Return exactly the lines of the records below, starting at the line that contains "ATOM 17 C C" and ending at the line that contains "ATOM 130 C CA", with both of those lines kept.

Dataset entries Start Marker

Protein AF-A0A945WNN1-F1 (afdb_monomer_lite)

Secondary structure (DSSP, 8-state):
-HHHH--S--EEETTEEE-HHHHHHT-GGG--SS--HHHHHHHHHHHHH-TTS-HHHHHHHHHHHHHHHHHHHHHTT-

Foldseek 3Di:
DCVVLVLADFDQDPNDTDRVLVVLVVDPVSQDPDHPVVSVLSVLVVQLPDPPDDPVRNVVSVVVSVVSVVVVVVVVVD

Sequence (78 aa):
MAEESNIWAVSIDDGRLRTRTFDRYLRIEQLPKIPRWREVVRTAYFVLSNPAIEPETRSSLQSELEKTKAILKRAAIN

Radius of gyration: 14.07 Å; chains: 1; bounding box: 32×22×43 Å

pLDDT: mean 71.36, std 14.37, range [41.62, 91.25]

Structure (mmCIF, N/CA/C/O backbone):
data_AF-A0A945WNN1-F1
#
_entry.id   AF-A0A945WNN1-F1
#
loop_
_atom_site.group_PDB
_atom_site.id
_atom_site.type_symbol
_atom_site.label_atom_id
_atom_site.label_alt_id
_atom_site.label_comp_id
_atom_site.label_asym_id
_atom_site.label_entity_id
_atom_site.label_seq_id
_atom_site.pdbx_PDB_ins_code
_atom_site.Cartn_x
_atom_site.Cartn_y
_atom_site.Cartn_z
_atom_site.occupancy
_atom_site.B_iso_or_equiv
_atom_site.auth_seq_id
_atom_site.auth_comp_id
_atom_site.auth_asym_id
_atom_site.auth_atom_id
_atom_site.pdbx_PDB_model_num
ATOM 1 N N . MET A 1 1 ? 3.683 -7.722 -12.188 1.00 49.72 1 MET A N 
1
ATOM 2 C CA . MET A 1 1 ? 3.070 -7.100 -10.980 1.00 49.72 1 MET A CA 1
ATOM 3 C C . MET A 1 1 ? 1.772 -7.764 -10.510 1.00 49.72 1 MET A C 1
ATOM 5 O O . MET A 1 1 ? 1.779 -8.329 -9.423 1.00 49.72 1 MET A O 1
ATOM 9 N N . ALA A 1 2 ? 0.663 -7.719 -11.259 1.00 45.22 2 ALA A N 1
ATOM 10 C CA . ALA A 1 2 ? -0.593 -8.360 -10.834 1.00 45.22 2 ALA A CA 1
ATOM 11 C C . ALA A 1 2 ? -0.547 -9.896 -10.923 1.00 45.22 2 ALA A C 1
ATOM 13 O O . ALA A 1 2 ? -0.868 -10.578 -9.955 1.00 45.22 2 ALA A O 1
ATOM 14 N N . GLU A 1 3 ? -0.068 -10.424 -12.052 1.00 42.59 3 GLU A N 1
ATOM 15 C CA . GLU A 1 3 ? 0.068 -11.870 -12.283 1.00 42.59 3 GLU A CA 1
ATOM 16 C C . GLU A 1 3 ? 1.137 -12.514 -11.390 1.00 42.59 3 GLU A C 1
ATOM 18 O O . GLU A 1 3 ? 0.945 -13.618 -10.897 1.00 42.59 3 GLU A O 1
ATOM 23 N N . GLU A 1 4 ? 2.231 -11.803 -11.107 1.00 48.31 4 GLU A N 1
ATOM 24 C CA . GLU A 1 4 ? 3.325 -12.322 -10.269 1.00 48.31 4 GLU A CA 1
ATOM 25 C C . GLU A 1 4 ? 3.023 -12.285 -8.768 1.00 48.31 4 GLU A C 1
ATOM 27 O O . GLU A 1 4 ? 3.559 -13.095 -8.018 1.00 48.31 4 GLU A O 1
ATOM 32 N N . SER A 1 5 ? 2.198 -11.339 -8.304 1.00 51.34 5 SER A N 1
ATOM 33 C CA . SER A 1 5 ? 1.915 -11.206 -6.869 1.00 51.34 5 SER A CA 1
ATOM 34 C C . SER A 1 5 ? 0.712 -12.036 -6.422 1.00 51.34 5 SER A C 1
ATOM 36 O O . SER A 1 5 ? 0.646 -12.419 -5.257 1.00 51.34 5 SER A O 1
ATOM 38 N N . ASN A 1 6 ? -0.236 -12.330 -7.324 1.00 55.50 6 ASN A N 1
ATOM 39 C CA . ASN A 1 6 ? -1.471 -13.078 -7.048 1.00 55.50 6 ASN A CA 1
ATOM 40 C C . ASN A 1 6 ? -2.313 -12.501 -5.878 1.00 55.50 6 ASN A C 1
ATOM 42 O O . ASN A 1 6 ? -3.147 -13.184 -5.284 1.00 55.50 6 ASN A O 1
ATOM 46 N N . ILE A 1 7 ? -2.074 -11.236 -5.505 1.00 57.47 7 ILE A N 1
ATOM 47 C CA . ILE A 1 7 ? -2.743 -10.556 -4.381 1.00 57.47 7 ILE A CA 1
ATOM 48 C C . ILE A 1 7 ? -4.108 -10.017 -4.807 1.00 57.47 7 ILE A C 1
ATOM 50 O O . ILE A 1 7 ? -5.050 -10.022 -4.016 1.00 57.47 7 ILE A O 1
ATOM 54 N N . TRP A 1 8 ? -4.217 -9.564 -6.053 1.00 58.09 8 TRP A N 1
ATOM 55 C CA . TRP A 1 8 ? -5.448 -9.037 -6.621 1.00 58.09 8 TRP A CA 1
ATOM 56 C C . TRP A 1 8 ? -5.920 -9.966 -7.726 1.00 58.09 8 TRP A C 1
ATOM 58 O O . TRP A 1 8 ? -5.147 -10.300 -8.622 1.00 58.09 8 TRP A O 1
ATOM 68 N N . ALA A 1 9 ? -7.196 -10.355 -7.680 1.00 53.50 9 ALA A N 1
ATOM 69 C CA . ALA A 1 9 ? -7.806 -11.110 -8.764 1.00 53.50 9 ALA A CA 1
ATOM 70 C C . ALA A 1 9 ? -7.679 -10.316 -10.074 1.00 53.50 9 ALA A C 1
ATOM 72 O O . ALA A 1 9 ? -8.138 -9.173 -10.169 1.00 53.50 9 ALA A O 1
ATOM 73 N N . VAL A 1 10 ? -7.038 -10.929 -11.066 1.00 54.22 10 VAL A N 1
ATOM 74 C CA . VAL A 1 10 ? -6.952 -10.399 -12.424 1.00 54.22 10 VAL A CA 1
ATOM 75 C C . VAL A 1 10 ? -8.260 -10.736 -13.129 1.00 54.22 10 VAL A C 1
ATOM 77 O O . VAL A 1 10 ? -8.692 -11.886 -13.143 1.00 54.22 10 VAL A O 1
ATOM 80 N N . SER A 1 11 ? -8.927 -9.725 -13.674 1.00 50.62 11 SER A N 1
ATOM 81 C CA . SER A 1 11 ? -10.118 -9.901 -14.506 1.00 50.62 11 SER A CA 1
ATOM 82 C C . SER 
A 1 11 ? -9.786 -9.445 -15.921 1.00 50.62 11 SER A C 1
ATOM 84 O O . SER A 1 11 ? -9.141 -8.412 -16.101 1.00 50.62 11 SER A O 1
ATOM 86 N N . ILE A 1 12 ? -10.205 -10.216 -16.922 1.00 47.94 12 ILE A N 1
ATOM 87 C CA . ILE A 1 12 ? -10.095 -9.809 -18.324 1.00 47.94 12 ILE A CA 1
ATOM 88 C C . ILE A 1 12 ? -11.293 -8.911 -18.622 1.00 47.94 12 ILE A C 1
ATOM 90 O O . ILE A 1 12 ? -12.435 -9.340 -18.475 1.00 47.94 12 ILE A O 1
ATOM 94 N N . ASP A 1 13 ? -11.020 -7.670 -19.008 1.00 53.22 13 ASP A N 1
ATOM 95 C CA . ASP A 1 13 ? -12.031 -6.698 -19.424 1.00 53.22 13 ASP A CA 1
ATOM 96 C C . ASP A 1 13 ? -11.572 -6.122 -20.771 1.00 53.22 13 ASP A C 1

Dataset entries End Marker
Dataset entries Start Marker

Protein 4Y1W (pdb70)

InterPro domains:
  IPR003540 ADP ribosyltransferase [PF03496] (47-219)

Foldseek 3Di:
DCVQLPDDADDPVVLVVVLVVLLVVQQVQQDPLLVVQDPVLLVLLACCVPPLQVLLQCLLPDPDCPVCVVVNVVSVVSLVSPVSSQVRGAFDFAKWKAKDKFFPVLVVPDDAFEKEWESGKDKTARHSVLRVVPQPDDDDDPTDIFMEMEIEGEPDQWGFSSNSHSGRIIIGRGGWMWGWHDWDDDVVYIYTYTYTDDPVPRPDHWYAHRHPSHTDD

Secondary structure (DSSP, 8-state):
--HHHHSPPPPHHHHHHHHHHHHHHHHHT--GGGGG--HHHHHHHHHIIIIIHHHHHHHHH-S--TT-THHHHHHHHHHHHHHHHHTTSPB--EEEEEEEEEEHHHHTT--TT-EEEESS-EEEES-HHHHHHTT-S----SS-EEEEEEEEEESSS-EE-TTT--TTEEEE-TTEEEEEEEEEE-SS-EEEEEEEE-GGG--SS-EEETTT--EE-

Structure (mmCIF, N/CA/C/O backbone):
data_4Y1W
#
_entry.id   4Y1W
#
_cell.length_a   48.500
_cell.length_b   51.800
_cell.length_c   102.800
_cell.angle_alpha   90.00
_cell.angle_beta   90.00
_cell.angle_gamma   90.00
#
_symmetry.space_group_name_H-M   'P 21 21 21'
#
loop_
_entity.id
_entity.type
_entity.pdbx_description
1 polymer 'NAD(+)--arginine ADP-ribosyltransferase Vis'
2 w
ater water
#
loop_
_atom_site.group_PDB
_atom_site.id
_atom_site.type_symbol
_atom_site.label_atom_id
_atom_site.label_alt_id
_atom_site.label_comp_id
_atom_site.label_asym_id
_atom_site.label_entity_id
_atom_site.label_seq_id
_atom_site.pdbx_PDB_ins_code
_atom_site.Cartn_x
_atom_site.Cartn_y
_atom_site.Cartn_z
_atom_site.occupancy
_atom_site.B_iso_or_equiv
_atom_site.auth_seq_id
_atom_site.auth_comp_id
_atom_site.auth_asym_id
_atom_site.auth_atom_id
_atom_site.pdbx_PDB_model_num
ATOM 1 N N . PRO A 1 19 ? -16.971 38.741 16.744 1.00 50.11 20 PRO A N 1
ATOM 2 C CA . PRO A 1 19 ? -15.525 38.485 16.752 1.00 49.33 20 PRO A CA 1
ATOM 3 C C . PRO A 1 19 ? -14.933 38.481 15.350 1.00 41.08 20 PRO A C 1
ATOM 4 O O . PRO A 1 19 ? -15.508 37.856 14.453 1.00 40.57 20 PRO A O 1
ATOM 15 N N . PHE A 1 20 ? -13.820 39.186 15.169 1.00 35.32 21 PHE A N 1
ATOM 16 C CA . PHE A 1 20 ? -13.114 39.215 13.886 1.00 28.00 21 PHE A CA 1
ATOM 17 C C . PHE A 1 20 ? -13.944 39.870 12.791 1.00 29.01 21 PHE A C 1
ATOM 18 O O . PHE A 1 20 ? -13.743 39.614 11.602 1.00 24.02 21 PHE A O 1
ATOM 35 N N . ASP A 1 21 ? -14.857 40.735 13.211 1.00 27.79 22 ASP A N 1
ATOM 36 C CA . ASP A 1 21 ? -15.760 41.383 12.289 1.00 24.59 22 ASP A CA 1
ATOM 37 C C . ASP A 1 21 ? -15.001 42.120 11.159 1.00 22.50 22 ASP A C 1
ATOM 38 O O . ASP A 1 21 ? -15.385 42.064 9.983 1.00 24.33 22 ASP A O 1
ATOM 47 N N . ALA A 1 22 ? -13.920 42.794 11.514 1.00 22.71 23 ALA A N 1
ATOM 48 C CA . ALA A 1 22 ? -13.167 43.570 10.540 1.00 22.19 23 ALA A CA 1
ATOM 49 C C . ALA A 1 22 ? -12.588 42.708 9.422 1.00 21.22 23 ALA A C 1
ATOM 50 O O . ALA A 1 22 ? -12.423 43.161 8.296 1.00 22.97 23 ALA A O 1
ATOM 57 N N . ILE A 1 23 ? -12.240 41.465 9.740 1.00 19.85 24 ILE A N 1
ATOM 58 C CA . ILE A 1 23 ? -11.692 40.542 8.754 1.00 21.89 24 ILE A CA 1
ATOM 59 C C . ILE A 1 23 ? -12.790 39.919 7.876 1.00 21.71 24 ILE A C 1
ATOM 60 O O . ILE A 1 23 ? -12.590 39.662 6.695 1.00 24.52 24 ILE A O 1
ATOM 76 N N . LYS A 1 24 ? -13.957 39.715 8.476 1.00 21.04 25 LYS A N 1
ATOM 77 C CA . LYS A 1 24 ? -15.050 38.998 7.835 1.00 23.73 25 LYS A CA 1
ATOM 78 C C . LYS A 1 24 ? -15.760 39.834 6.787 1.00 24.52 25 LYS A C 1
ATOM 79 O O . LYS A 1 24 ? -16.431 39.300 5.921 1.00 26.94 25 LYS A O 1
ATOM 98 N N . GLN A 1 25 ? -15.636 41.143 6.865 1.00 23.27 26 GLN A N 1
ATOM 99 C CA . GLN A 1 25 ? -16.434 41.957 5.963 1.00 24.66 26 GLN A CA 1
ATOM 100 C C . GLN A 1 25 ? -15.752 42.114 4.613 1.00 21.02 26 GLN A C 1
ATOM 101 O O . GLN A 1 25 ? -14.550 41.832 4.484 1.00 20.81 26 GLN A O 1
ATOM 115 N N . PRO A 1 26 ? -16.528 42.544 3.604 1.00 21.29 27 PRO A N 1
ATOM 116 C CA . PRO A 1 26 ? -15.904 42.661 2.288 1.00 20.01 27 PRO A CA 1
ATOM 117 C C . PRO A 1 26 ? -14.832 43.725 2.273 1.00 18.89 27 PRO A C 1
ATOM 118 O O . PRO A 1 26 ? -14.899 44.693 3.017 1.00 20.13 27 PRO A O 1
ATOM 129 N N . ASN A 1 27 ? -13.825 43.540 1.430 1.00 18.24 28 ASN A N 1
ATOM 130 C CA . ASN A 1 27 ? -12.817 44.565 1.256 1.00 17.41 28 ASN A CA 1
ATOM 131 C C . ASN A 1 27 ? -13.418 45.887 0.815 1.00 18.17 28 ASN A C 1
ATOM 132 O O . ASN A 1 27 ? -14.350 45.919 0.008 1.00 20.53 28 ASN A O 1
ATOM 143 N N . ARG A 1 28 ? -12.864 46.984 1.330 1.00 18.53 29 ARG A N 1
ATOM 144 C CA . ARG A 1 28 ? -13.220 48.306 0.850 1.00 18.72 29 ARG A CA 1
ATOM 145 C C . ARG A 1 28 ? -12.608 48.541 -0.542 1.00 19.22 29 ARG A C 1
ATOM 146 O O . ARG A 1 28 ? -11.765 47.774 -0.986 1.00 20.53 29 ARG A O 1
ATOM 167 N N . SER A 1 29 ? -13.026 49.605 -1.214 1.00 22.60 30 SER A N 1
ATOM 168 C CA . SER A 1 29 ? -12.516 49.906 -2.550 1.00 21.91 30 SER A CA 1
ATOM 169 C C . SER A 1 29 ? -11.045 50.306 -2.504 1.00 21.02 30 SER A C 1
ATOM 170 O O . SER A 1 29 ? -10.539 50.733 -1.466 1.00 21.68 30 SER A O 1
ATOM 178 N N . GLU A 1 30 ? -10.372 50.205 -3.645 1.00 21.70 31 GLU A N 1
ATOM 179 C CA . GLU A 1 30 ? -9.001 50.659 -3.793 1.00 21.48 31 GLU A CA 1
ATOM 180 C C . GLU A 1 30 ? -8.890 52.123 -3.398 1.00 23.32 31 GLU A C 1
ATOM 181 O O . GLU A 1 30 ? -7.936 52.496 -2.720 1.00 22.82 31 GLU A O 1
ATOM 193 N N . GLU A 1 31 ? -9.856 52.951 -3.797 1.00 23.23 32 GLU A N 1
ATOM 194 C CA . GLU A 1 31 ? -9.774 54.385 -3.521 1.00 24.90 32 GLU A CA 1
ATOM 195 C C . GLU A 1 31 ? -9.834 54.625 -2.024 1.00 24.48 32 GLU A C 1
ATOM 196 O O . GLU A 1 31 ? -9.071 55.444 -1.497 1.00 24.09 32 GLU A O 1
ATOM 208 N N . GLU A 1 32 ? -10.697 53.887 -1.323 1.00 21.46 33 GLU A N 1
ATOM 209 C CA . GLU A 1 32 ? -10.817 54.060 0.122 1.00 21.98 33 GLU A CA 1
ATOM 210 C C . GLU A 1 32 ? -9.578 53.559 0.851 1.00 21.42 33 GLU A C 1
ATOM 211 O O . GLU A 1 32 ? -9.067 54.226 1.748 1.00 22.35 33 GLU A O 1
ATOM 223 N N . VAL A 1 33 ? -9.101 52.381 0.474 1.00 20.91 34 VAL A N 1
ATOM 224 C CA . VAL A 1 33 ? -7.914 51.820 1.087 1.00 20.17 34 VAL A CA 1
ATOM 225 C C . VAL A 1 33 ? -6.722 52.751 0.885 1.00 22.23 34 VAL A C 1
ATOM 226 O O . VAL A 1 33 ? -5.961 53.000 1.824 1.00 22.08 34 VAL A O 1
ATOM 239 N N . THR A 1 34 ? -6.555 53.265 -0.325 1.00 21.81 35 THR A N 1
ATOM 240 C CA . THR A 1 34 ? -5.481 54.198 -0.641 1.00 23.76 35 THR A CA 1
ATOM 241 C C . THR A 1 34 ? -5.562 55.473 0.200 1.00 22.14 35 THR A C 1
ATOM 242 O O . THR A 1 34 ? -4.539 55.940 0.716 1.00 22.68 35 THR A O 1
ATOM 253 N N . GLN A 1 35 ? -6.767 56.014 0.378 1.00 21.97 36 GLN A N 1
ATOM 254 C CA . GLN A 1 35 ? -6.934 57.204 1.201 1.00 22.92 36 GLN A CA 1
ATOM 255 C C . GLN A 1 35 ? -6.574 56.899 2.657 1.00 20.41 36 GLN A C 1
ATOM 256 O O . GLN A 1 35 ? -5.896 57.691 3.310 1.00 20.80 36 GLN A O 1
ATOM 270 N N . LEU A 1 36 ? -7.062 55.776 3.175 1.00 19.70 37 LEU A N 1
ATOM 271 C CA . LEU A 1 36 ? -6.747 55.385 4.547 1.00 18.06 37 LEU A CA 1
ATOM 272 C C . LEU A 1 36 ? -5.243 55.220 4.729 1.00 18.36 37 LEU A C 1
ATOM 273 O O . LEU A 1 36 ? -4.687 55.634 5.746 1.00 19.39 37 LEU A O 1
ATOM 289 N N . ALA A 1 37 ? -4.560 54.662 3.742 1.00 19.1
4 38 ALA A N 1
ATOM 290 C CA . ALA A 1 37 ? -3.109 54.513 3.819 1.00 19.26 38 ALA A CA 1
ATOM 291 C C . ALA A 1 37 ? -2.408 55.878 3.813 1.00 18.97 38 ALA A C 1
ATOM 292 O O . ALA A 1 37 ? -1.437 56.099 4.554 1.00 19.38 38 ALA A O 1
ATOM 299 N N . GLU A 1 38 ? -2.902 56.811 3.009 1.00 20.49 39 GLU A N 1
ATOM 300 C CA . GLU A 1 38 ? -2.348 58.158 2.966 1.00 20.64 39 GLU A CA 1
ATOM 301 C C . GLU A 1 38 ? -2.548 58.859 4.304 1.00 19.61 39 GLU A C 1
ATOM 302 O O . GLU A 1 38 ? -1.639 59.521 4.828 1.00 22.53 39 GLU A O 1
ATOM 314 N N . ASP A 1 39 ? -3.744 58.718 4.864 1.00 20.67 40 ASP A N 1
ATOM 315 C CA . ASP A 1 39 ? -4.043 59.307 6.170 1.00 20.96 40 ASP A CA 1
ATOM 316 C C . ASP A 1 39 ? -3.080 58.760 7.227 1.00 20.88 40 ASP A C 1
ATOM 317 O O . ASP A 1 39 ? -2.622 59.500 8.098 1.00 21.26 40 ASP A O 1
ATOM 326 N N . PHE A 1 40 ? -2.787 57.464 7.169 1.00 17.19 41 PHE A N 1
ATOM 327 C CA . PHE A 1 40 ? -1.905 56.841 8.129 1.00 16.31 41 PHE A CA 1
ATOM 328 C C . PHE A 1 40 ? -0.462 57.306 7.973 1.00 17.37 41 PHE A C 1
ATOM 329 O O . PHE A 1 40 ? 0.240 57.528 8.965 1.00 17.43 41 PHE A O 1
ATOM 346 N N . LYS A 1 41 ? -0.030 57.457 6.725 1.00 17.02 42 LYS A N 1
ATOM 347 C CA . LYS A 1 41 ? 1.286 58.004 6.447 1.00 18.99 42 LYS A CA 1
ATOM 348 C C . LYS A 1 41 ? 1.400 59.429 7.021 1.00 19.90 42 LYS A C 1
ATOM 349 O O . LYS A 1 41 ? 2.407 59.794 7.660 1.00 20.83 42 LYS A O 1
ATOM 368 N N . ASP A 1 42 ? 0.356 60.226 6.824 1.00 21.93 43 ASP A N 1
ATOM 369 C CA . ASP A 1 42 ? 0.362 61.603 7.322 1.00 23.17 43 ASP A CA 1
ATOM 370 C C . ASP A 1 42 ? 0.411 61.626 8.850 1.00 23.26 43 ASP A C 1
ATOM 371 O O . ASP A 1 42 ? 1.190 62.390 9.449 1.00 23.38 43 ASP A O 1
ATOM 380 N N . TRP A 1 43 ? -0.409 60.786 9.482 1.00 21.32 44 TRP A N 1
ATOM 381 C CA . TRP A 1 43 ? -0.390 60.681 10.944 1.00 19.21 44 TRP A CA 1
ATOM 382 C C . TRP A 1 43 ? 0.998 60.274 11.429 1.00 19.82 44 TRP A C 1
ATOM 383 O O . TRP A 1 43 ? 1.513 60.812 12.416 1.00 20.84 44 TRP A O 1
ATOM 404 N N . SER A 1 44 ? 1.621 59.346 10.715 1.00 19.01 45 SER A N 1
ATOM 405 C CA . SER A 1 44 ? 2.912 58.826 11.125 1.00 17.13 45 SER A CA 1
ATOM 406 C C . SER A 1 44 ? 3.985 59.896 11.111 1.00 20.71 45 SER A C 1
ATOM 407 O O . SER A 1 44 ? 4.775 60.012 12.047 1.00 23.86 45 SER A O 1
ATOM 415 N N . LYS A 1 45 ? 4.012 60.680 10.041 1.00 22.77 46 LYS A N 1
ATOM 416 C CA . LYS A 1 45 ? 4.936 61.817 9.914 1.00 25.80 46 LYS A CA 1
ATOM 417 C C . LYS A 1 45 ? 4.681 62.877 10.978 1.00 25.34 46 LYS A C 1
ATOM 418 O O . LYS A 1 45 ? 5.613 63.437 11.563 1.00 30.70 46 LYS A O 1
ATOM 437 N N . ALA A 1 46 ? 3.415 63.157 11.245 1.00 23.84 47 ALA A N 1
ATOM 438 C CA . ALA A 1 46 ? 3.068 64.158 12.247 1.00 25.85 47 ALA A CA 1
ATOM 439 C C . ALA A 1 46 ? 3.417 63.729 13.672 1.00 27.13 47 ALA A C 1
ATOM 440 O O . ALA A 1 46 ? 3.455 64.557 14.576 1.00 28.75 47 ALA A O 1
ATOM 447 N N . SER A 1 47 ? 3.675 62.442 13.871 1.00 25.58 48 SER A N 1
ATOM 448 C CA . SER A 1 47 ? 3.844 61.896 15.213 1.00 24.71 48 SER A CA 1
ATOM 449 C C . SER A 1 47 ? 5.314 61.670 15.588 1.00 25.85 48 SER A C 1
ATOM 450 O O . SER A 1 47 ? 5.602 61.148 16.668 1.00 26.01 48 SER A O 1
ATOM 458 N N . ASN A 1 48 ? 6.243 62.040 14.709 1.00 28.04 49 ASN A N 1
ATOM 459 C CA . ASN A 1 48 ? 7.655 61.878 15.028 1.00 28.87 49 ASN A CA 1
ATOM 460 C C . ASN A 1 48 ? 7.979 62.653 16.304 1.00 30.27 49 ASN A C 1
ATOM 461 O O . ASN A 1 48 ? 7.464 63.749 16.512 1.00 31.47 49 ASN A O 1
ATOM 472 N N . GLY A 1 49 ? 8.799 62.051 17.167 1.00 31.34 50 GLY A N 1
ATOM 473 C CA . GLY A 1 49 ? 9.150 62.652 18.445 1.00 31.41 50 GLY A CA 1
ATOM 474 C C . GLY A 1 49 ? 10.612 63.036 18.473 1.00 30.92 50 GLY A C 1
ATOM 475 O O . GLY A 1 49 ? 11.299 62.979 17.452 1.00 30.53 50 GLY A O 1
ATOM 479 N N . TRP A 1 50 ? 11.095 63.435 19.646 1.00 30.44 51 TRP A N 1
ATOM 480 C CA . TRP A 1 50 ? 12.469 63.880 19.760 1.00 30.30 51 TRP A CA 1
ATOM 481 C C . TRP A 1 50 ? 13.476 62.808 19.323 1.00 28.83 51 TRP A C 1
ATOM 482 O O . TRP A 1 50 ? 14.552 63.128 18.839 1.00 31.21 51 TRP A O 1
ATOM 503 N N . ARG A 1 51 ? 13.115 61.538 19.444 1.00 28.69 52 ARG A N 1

Dataset entries End Marker

Exercise solution
ATOM 17 C C . PHE A 1 20 ? -13.944 39.870 12.791 1.00 29.01 21 PHE A C 1
ATOM 18 O O . PHE A 1 20 ? -13.743 39.614 11.602 1.00 24.02 21 PHE A O 1
ATOM 35 N N . ASP A 1 21 ? -14.857 40.735 13.211 1.00 27.79 22 ASP A N 1
ATOM 36 C CA . ASP A 1 21 ? -15.760 41.383 12.289 1.00 24.59 22 ASP A CA 1
ATOM 37 C C . ASP A 1 21 ? -15.001 42.120 11.159 1.00 22.50 22 ASP A C 1
ATOM 38 O O . ASP A 1 21 ? -15.385 42.064 9.983 1.00 24.33 22 ASP A O 1
ATOM 47 N N . ALA A 1 22 ? -13.920 42.794 11.514 1.00 22.71 23 ALA A N 1
ATOM 48 C CA . ALA A 1 22 ? -13.167 43.570 10.540 1.00 22.19 23 ALA A CA 1
ATOM 49 C C . ALA A 1 22 ? -12.588 42.708 9.422 1.00 21.22 23 ALA A C 1
ATOM 50 O O . ALA A 1 22 ? -12.423 43.161 8.296 1.00 22.97 23 ALA A O 1
ATOM 57 N N . ILE A 1 23 ? -12.240 41.465 9.740 1.00 19.85 24 ILE A N 1
ATOM 58 C CA . ILE A 1 23 ? -11.692 40.542 8.754 1.00 21.89 24 ILE A CA 1
ATOM 59 C C . ILE A 1 23 ? -12.790 39.919 7.876 1.00 21.71 24 ILE A C 1
ATOM 60 O O . ILE A 1 23 ? -12.590 39.662 6.695 1.00 24.52 24 ILE A O 1
ATOM 76 N N . LYS A 1 24 ? -13.957 39.715 8.476 1.00 21.04 25 LYS A N 1
ATOM 77 C CA . LYS A 1 24 ? -15.050 38.998 7.835 1.00 23.73 25 LYS A CA 1
ATOM 78 C C . LYS A 1 24 ? -15.760 39.834 6.787 1.00 24.52 25 LYS A C 1
ATOM 79 O O . LYS A 1 24 ? -16.431 39.300 5.921 1.00 26.94 25 LYS A O 1
ATOM 98 N N . GLN A 1 25 ? -15.636 41.143 6.865 1.00 23.27 26 GLN A N 1
ATOM 99 C CA . GLN A 1 25 ? -16.434 41.957 5.963 1.00 24.66 26 GLN A CA 1
ATOM 100 C C . GLN A 1 25 ? -15.752 42.114 4.613 1.00 21.02 26 GLN A C 1
ATOM 101 O O . GLN A 1 25 ? -14.550 41.832 4.484 1.00 20.81 26 GLN A O 1
ATOM 115 N N . PRO A 1 26 ? -16.528 42.544 3.604 1.00 21.29 27 PRO A N 1
ATOM 116 C CA . PRO A 1 26 ? -15.904 42.661 2.288 1.00 20.01 27 PRO A CA 1
ATOM 117 C C . PRO A 1 26 ? -14.832 43.725 2.273 1.00 18.89 27 PRO A C 1
ATOM 118 O O . PRO A 1 26 ? -14.899 44.693 3.017 1.00 20.13 27 PRO A O 1
ATOM 129 N N . ASN A 1 27 ? -13.825 43.540 1.430 1.00 18.24 28 ASN A N 1
ATOM 130 C CA . ASN A 1 27 ? -12.817 44.565 1.256 1.00 17.41 28 ASN A CA 1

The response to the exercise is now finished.